Seorang muslim wajib untuk meninggalkan dan menanggalkan semua bentuk hizbiyyah yang sempit dan terkutuk yang telah melemahkan hizb Allah dan tidak boleh toleran kepada semua kelompok/golongan/jama’ah. Supaya agama Islam ini seluruhnya milik Allah.
[Lihat: “Ad-Da’wah Ilallaah Baina At-Tajammu’ Hizbiyy Wa At-Ta’aawun Asy-Syar’iyy” (hlm. 53-55), oleh Syaikh ‘Ali Hasan Al-Halabi Al-Atsari -hafizhahullaah-]

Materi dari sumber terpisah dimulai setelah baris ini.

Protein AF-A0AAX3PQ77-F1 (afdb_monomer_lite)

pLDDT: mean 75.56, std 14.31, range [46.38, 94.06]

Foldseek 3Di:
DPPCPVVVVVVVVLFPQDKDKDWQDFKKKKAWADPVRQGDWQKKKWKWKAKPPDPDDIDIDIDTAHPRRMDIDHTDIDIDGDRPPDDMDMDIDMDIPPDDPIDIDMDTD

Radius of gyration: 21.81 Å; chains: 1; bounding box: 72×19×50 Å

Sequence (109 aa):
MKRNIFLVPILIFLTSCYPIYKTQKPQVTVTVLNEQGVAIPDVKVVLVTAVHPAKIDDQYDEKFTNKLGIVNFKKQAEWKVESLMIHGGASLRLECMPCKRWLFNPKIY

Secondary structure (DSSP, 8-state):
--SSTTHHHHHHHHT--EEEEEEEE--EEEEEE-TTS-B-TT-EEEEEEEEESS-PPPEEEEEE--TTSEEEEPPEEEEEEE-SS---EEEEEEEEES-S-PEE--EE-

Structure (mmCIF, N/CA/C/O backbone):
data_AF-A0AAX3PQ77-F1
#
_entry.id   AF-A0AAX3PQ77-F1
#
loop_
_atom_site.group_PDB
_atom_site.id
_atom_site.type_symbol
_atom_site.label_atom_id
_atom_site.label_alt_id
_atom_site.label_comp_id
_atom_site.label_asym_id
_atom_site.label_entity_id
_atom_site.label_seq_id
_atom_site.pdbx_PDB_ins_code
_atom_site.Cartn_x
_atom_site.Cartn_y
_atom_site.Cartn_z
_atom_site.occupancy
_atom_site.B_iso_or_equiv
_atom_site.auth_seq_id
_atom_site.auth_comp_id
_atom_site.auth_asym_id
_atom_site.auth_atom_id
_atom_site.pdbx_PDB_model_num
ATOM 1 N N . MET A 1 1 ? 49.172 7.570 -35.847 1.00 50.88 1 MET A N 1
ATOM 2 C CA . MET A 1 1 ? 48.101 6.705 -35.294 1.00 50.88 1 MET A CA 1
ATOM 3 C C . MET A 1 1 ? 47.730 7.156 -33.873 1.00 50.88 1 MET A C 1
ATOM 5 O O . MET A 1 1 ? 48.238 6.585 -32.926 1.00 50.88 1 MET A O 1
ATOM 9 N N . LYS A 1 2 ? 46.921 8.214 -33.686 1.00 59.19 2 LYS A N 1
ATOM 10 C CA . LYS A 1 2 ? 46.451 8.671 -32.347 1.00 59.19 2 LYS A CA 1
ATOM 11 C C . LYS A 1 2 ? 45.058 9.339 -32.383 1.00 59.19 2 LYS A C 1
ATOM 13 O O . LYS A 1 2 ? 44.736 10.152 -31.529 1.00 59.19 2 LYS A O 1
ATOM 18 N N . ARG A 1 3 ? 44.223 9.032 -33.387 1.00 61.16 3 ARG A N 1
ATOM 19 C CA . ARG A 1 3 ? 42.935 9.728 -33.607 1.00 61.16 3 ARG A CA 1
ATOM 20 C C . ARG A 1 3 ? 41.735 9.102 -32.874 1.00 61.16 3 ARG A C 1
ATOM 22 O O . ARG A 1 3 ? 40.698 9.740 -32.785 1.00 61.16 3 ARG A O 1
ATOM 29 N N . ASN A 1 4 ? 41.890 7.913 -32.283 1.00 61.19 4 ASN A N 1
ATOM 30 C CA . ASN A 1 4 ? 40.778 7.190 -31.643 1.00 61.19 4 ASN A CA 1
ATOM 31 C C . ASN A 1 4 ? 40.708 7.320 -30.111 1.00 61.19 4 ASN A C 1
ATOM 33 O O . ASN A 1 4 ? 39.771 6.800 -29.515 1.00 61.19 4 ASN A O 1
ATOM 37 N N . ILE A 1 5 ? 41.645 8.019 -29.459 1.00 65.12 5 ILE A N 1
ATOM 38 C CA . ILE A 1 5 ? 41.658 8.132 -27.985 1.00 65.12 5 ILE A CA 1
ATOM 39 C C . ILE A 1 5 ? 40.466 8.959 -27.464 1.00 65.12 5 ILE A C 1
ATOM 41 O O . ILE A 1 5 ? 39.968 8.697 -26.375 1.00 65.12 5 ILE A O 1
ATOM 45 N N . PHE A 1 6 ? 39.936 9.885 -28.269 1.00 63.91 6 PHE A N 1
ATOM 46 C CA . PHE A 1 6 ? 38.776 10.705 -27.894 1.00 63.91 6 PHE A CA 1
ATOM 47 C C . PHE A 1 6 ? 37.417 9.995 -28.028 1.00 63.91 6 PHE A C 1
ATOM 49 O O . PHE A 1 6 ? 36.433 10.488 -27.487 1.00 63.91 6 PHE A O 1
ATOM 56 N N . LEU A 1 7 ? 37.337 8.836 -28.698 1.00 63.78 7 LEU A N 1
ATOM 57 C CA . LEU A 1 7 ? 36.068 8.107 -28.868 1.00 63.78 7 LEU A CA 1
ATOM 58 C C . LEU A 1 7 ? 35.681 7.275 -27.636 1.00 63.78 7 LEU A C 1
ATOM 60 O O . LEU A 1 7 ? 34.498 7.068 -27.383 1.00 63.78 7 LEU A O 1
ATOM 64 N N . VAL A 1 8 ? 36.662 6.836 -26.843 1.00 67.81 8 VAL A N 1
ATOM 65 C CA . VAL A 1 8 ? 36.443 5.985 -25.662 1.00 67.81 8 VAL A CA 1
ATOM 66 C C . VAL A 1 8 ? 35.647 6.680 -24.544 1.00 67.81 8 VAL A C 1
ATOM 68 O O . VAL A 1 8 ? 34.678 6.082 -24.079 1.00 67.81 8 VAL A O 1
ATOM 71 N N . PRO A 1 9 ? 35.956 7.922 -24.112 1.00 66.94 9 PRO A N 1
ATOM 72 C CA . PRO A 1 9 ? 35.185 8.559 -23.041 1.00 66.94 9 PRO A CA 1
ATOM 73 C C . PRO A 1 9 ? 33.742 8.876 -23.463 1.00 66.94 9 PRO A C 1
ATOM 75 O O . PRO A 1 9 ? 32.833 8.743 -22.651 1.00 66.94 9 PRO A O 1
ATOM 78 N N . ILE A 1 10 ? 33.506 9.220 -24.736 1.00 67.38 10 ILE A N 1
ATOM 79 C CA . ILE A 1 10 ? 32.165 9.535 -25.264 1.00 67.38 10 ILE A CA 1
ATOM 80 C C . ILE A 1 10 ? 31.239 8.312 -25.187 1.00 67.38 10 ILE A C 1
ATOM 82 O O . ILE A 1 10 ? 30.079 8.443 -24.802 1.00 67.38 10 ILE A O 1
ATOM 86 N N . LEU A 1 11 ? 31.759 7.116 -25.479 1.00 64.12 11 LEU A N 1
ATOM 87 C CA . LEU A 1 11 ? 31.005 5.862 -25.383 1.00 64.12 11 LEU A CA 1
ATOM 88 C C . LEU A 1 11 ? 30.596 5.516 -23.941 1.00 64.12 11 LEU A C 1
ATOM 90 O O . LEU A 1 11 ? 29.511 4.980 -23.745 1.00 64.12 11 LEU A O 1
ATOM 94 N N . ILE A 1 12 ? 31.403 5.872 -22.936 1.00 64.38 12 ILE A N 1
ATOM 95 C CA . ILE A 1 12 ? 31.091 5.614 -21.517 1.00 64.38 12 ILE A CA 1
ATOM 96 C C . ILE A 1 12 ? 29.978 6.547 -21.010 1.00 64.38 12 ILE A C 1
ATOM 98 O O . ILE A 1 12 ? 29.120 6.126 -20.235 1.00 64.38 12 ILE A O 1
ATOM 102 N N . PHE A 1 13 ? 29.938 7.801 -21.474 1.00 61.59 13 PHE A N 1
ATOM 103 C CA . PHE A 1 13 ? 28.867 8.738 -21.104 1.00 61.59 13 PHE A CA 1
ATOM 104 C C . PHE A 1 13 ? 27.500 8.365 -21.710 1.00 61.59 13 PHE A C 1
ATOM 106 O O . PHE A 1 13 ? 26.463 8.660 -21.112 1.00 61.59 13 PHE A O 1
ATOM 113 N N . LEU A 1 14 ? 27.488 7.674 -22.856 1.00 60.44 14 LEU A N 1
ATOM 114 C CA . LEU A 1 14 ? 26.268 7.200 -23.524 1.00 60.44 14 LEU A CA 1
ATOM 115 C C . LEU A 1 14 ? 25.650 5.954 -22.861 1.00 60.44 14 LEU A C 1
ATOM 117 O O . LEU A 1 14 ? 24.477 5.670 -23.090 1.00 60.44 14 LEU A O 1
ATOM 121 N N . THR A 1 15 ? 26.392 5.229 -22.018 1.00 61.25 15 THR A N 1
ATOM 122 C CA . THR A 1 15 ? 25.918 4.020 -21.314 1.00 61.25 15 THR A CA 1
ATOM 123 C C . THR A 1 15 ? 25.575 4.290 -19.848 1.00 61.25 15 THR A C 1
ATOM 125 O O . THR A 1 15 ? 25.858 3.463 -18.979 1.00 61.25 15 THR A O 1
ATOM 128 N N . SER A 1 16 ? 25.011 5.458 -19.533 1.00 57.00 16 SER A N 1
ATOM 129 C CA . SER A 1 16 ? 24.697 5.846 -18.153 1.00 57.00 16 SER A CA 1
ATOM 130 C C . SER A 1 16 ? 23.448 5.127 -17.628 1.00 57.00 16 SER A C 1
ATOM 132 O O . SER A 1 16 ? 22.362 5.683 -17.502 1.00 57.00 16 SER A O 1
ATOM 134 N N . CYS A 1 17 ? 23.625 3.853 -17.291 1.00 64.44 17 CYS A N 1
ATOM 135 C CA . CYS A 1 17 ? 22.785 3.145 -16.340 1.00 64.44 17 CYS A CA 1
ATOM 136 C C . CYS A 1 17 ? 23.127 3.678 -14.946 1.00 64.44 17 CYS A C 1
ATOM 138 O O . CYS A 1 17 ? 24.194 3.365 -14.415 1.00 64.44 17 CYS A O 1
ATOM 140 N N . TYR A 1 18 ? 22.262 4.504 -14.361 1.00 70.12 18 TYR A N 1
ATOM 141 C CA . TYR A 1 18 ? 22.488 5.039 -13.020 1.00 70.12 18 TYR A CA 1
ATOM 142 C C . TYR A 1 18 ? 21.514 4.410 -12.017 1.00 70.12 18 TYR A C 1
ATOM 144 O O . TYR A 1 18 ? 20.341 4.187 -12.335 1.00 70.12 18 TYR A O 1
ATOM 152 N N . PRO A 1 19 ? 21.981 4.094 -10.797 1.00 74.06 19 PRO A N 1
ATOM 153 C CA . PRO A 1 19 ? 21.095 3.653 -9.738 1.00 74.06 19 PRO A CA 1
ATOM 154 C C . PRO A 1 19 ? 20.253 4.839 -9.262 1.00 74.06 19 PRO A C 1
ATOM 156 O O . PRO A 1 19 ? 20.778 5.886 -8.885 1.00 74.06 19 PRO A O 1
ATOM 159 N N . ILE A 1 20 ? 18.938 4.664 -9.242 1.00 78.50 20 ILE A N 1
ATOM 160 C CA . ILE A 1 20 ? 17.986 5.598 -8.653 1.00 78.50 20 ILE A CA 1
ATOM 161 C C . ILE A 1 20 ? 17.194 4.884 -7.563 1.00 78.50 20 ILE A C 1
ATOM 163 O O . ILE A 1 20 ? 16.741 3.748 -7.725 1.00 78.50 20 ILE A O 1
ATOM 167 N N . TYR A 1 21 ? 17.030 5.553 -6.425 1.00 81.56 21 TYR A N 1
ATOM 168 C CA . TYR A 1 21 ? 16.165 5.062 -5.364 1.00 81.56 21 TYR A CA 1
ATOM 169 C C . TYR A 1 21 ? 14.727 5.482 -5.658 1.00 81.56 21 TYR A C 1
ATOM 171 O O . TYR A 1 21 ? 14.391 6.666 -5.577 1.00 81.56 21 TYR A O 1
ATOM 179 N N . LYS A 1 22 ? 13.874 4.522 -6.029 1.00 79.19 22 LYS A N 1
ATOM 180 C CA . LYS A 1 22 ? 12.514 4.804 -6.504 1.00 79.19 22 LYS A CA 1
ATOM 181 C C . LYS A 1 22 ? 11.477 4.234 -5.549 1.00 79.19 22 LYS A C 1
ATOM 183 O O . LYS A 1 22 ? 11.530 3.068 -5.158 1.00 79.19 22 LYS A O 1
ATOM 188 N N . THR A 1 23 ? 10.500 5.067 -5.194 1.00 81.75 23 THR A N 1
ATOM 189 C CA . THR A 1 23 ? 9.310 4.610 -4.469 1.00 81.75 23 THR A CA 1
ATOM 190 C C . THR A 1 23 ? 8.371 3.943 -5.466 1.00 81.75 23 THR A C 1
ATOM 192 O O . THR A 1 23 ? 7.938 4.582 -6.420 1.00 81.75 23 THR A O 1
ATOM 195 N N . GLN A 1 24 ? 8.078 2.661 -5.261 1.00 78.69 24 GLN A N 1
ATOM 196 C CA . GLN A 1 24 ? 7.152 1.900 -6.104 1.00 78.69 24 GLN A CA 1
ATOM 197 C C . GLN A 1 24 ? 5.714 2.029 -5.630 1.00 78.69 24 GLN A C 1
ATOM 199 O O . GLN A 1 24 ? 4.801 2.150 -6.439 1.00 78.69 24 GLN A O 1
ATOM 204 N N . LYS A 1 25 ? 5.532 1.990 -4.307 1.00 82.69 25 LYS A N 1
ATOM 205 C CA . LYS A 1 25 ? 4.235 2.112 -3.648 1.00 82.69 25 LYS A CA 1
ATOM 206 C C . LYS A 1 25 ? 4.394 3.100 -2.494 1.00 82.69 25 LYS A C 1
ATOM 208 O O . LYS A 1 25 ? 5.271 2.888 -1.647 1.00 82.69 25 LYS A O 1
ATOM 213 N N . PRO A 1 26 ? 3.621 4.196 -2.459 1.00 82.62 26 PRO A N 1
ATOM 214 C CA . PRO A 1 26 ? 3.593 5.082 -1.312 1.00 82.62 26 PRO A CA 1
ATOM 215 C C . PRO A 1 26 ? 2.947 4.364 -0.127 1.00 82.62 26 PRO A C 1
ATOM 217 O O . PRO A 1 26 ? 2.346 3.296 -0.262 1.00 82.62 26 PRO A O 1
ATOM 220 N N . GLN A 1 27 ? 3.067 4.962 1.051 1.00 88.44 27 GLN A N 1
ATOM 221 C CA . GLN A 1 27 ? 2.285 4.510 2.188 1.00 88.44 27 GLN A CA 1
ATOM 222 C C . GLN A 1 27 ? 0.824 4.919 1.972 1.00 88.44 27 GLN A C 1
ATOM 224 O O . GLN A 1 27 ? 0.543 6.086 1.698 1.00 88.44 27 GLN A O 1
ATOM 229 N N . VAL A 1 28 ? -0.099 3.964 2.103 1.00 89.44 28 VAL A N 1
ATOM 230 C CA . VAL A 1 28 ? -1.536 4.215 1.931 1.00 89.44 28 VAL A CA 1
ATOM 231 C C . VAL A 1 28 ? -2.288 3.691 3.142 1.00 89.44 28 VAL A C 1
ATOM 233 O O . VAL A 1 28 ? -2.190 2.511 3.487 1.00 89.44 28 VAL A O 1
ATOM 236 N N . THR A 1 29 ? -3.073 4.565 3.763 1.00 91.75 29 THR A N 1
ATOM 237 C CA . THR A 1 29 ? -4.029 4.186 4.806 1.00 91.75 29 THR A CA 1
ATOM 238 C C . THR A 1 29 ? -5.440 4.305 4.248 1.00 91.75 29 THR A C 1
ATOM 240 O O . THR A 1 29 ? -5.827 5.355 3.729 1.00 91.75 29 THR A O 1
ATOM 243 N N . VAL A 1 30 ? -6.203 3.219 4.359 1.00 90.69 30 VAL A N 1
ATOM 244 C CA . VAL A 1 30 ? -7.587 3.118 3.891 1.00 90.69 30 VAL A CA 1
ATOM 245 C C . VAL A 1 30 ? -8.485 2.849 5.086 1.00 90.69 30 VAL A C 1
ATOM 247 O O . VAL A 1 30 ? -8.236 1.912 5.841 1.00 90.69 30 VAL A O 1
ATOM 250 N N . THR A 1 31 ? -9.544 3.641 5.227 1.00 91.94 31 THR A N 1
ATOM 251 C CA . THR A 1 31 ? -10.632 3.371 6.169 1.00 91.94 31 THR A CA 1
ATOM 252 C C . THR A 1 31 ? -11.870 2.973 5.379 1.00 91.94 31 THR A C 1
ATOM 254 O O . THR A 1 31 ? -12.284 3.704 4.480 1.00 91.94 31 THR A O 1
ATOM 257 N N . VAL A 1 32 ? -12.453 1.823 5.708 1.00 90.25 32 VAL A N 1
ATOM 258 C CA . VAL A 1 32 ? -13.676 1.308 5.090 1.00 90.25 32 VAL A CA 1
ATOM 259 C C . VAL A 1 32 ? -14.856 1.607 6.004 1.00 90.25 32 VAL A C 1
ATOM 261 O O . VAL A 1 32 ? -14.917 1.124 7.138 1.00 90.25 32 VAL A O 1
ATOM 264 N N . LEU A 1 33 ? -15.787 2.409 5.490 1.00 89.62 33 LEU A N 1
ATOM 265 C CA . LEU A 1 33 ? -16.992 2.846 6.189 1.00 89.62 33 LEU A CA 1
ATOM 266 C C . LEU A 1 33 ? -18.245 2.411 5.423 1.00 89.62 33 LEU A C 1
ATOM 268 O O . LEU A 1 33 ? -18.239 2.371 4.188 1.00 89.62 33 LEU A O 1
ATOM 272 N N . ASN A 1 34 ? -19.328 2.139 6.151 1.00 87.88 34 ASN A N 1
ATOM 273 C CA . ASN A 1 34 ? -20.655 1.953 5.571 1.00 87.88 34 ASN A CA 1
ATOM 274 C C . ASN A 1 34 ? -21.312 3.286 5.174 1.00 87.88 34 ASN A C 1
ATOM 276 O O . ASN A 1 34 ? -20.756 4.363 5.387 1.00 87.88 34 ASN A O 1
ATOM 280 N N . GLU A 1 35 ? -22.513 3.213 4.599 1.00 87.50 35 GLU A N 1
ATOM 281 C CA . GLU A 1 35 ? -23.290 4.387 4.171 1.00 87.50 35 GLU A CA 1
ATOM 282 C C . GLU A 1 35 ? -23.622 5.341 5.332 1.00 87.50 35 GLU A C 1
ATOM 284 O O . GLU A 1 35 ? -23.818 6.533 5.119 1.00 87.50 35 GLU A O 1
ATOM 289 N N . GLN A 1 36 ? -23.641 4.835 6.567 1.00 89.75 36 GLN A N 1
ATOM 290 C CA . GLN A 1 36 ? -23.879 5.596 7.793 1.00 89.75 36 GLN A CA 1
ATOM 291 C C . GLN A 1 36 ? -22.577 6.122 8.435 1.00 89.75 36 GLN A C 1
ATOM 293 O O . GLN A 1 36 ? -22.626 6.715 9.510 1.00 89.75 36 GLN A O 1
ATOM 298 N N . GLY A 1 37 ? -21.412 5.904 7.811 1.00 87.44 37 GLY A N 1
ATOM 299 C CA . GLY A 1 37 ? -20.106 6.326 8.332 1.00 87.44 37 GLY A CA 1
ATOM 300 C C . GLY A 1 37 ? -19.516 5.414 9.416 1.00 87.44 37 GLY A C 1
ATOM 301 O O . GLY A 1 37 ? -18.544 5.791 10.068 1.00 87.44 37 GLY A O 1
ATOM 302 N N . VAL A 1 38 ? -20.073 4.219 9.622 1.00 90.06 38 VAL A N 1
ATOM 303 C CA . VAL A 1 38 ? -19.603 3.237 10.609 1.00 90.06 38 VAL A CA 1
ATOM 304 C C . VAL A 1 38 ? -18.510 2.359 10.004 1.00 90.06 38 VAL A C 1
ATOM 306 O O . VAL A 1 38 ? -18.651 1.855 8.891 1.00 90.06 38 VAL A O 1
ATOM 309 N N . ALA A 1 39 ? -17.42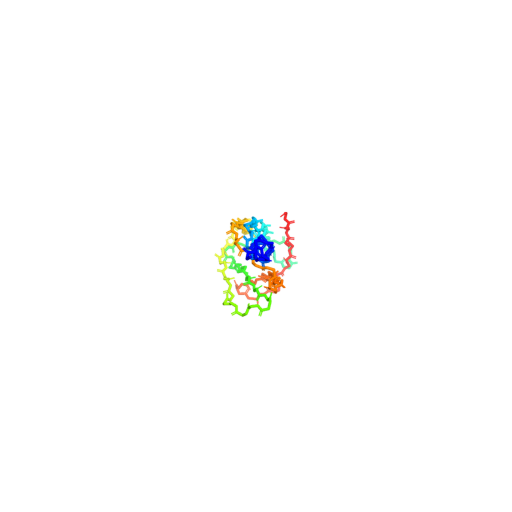8 2.155 10.753 1.00 90.94 39 ALA A N 1
ATOM 310 C CA . ALA A 1 39 ? -16.306 1.318 10.348 1.00 90.94 39 ALA A CA 1
ATOM 311 C C . ALA A 1 39 ? -16.678 -0.164 10.210 1.00 90.94 39 ALA A C 1
ATOM 313 O O . ALA A 1 39 ? -17.408 -0.708 11.040 1.00 90.94 39 ALA A O 1
ATOM 314 N N . ILE A 1 40 ? -16.126 -0.823 9.187 1.00 90.50 40 ILE A N 1
ATOM 315 C CA . ILE A 1 40 ? -16.427 -2.228 8.881 1.00 90.50 40 ILE A CA 1
ATOM 316 C C . ILE A 1 40 ? -15.172 -3.088 9.046 1.00 90.50 40 ILE A C 1
ATOM 318 O O . ILE A 1 40 ? -14.214 -2.912 8.283 1.00 90.50 40 ILE A O 1
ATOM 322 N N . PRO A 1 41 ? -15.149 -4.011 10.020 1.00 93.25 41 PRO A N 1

Syaikhul Islam Ibnu Taimiyyah -rahimahullaah- berkata: “Barangsiapa mengangkat pemimpin -siapa pun orangnya- lalu wala’ dan bara’-nya menurut persetujuan perkataan/perbuatannya, maka ia termasuk:
مِنَ الَّذِيْنَ فَرَّقُوْا دِيْنَهُمْ وَكَانُوا شِيَعًا كُلُّ حِزْبٍ بِـمَا لَدَيْهِمْ فَرِحُوْنَ
"orang-orang yang memecah belah agama mereka dan mereka menjadi beberapa golongan…” (QS. Ar-Ruum: 32).
[“Majmuu’ Fataawaa” (XX/8)]
Beliau juga berkata: “Barangsiapa bergabung (berjanji setia) bersama orang tertentu untuk memberikan loyalitas kepada orang yang loyal kepadanya dan memusuhi orang yang memusuhinya, maka ia serupa dengan bangsa Tatar yang berperang di jalan setan. Dan yang seperti ini bukanlah termasuk orang yang berjuang di jalan Allah, tidak pula termasuk tentara kaum Muslimin, bahkan mereka lebih pantas menjadi bala tentara setan.”
[“Majmuu’ Fataawaa” (XXVIII/20-21)]
-dinukil secara ringkas dari: “Mulia Dengan Manhaj Salaf” (361-364- cet. ke-12), karya Fadhilatul Ustadz Yazid bin ‘Abdul Qadir Jawas -hafizhahullaah-
[2]. Tidak boleh berkumpul dengan ahlul bid’ah, karena akan hilang amar ma’ruf nahi munkar.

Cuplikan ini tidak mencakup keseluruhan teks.